Sur les frais et dépens
Les dispositions du jugement déféré à ce titre seront infirmées.
Partie perdante, M. X devra supporter la charge des dépens de première instance et d’appel
conformément aux dispositions de l’article 696 du code de procédure civile.
En application des dispositions de l’article 695 du code de procédure civile, ces dépens n’incluent pas le coût du constat établi par Me Manchec, huissier de justice, qui relève des frais irrépétibles.

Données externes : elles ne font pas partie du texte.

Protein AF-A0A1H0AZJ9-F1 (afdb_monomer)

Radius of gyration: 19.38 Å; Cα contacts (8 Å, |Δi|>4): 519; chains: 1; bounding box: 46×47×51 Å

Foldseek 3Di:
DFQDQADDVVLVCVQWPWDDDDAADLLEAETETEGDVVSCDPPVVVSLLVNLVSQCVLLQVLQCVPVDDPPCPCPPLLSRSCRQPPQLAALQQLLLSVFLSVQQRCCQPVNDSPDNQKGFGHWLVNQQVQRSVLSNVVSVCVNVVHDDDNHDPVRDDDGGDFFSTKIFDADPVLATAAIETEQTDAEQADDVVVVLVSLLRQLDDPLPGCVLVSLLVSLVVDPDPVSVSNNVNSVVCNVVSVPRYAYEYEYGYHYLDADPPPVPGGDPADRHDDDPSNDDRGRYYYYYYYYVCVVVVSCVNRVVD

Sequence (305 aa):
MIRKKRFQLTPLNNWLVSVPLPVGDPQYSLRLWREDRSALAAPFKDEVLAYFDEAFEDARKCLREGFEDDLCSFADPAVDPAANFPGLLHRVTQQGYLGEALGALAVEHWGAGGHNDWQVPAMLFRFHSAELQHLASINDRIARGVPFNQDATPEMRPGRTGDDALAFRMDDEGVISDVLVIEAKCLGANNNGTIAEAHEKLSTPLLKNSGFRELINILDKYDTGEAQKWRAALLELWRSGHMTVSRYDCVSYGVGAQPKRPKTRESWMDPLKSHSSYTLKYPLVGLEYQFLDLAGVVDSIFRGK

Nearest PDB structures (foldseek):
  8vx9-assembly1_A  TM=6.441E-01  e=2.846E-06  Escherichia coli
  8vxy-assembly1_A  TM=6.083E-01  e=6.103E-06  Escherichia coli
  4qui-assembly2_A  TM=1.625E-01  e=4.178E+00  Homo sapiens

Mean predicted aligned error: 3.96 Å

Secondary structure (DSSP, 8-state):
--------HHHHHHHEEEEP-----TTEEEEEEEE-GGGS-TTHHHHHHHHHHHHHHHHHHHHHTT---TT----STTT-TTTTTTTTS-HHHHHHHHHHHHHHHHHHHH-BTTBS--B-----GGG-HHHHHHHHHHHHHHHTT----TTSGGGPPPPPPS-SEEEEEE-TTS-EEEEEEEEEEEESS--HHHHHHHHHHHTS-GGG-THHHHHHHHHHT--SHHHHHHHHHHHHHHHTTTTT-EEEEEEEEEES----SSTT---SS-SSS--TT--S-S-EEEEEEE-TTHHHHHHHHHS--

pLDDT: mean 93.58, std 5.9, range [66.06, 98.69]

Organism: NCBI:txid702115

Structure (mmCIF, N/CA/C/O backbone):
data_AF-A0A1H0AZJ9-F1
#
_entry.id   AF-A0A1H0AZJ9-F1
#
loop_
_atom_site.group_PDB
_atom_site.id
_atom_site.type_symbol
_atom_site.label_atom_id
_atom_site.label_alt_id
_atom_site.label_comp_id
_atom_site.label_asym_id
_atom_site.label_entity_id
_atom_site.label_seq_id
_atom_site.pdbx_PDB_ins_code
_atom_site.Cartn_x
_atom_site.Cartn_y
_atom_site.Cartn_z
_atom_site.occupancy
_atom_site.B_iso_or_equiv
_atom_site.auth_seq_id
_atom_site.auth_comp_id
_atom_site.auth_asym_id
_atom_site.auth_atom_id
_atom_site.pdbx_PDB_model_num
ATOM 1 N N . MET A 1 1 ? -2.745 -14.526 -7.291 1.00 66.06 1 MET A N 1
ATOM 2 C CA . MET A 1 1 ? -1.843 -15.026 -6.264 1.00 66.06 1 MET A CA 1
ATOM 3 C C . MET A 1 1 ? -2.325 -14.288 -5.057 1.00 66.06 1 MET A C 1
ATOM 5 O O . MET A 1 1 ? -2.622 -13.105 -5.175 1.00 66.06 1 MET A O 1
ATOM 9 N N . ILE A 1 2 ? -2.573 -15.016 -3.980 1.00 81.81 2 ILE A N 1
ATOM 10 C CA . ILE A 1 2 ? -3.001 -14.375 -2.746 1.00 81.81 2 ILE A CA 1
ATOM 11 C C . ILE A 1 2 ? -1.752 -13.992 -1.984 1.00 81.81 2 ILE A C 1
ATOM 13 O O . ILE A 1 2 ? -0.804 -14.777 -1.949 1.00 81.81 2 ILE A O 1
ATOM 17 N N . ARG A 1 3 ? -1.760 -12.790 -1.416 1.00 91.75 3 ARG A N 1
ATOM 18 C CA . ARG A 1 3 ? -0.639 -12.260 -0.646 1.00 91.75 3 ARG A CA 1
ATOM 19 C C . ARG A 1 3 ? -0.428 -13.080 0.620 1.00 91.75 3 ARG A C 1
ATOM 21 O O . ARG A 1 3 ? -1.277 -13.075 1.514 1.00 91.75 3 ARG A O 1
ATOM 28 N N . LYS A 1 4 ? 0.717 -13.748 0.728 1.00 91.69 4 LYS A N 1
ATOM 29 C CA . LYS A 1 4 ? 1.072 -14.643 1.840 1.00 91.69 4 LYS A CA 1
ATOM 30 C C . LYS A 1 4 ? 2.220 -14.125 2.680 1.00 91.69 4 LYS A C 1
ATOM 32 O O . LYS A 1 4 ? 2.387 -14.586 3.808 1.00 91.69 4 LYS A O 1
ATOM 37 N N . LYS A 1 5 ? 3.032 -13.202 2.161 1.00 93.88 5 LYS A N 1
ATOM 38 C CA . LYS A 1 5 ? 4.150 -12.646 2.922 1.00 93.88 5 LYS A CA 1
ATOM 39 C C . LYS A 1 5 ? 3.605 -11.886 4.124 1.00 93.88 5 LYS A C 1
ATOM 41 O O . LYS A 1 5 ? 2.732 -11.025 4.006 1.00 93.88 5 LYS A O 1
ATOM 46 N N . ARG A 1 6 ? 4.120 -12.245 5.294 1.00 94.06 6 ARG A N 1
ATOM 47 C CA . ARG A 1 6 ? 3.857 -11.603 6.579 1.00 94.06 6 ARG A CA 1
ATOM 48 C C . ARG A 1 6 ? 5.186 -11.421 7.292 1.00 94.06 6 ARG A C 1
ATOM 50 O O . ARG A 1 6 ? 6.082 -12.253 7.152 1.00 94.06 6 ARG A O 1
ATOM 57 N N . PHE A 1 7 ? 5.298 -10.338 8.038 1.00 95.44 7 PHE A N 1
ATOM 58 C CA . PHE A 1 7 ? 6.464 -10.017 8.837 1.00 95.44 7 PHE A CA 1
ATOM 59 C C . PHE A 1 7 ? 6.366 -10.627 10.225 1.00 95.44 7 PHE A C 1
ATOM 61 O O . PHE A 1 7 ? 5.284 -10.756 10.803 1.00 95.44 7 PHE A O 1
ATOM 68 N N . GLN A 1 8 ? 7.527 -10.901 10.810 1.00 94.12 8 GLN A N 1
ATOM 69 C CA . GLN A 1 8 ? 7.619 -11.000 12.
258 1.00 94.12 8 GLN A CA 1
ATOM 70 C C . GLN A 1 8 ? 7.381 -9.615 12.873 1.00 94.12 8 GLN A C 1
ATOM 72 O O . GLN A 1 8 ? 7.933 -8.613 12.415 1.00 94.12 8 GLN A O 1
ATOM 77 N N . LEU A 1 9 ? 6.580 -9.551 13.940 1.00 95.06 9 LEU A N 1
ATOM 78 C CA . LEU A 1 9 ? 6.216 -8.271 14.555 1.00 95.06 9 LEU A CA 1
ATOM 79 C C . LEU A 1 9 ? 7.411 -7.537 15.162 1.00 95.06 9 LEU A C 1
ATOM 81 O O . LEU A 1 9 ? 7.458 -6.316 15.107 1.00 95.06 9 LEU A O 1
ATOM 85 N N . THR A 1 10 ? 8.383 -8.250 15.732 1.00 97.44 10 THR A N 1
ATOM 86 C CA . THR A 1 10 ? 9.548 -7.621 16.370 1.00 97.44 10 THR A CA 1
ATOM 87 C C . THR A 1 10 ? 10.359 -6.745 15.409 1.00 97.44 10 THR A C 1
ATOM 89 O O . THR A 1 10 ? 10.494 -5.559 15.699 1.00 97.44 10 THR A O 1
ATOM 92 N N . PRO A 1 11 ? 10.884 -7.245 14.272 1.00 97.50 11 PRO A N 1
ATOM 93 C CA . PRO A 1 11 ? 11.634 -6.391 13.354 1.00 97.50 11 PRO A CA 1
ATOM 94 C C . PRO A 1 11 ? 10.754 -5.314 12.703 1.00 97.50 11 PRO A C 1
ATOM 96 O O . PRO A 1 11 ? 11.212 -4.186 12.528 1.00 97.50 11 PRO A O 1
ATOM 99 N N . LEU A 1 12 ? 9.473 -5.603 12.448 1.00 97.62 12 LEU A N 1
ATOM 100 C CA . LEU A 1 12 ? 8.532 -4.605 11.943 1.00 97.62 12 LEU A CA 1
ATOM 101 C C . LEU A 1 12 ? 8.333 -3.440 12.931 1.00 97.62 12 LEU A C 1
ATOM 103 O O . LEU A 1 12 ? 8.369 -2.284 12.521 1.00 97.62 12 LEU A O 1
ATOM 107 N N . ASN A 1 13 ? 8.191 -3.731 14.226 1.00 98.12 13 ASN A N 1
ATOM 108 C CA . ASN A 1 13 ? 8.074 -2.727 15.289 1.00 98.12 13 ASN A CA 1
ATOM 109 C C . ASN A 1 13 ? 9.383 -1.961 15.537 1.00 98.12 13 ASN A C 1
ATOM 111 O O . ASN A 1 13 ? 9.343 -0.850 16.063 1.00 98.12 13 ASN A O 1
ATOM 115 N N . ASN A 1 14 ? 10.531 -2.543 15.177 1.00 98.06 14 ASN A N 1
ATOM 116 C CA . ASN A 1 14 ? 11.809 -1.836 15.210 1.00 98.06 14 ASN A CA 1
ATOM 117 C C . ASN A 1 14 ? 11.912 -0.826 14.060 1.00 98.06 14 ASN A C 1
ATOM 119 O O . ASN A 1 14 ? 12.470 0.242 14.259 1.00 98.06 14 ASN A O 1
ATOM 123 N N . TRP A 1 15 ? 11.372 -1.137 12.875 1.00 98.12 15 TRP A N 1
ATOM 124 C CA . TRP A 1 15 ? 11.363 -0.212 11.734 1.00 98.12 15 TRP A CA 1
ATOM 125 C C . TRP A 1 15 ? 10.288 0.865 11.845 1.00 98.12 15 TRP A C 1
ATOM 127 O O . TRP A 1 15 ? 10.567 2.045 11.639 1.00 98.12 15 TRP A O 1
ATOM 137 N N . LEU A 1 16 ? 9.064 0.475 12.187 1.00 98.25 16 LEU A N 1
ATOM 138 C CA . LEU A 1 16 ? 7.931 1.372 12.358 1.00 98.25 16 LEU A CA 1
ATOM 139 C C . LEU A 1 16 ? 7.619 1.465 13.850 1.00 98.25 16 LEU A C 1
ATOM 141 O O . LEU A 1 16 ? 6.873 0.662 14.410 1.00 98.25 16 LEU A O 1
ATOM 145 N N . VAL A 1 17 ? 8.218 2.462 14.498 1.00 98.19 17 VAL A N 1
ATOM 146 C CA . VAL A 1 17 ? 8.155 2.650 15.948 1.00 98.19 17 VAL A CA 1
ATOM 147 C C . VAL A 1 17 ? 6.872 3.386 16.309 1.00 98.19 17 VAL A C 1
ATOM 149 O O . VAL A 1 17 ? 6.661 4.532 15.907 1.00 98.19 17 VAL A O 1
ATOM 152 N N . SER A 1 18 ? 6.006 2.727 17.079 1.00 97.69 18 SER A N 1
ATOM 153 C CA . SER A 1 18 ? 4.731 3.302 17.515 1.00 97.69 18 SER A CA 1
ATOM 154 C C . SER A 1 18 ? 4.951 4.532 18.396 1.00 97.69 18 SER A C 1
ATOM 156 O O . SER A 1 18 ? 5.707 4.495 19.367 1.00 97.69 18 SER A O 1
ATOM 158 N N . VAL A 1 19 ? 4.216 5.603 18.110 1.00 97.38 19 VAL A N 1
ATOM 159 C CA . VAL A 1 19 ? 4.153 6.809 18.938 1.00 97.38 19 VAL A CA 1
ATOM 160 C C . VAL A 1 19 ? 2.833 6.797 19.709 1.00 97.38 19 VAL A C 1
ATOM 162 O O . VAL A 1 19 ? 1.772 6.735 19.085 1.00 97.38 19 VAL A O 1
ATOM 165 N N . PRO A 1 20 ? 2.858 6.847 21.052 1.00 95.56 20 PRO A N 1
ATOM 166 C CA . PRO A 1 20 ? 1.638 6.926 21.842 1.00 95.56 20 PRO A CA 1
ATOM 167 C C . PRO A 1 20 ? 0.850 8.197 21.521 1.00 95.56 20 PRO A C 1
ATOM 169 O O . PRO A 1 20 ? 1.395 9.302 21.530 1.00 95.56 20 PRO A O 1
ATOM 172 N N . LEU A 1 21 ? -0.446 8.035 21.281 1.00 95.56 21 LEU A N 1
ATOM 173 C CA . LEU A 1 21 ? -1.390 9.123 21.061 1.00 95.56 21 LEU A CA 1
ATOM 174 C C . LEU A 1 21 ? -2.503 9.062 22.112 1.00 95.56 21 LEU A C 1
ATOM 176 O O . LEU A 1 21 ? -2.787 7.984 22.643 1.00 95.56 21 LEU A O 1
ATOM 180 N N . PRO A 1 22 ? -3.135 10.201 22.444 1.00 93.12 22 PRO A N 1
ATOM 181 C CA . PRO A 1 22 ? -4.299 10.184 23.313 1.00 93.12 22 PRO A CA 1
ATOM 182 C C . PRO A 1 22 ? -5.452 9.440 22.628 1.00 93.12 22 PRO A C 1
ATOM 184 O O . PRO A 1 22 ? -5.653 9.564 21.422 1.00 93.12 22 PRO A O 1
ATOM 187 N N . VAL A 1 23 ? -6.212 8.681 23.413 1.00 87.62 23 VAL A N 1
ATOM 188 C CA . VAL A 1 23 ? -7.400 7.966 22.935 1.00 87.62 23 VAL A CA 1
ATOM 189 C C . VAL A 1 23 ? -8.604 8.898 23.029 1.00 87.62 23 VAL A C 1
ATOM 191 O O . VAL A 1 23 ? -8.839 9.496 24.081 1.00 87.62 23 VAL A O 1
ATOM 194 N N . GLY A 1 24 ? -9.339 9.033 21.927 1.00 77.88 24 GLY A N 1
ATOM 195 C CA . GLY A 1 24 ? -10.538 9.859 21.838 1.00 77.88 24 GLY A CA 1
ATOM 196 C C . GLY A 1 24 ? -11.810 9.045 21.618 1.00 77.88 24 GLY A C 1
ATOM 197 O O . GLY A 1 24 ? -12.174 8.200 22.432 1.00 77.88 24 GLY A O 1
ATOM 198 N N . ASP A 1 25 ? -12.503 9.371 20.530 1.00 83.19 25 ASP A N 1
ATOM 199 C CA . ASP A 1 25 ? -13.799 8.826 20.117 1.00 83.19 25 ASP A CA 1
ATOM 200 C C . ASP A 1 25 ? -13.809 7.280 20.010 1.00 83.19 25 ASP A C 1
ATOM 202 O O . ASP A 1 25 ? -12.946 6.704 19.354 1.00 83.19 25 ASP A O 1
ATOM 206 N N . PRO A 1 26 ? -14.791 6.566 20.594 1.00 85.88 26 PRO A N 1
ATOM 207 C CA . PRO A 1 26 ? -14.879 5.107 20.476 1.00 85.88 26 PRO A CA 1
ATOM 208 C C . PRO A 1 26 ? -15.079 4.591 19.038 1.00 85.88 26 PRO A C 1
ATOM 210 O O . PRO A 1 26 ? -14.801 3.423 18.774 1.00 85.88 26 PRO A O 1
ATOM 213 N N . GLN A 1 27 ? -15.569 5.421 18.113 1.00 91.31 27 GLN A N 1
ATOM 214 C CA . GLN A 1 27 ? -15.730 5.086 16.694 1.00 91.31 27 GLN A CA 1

Les considérations tirées de l’équité et de la situation économique respective des parties ne commandent pas de faire application des dispositions de l’article 700 du code de procédure civile au profit de l’une ou l’autre des parties, dont les demandes formées à ce titre doivent en conséquence être rejetées.
PAR CES MOTIFS
Statuant publiquement, par arrêt contradictoire mis à disposition au greffe,
Déclare l’appel de M. Z recevable ;
Confirme le jugement rendu par le tribunal paritaire des C D de Lisieux le 18 septembre 2019 dans ses dispositions ayant débouté M. Z de sa demande de résiliation du bail et de sa demande de résolution du protocole d’accord ;
L’infirme pour le surplus ;
Statuant à nouveau du chef des dispositions infirmées et y ajoutant
Ordonne la fixation au passif de la créance de M. Z au titre des fermages et taxes antérieurs au 22 avril 2016 au passif de la procédure collective de M. X à la somme de 10.336,51 euros ;
Condamne M. X à verser à M. Z la somme de 6.804,94 euros au titre des fermages et taxes dus entre le 23 avril 2016 et le 31 décembre 2020 ;
Condamne M. Z à réitérer par acte authentique la vente de la parcelle située à Glos cadastrée section H n°170 d’une superficie de 3ha 28a 33ca telle qu’elle résulte du protocole du 17 novembre 2012 dans un délai de six mois à compter de la signification de la présente décision et, passé ce délai, sous astreinte de 50 euros par jour de retard courant pendant une durée de trois mois ;
Condamne M. X aux dépens de première instance et d’appel ;
Rejette les demandes formées sur le fondement des dispositions de l’article 700 du code de procédure civile.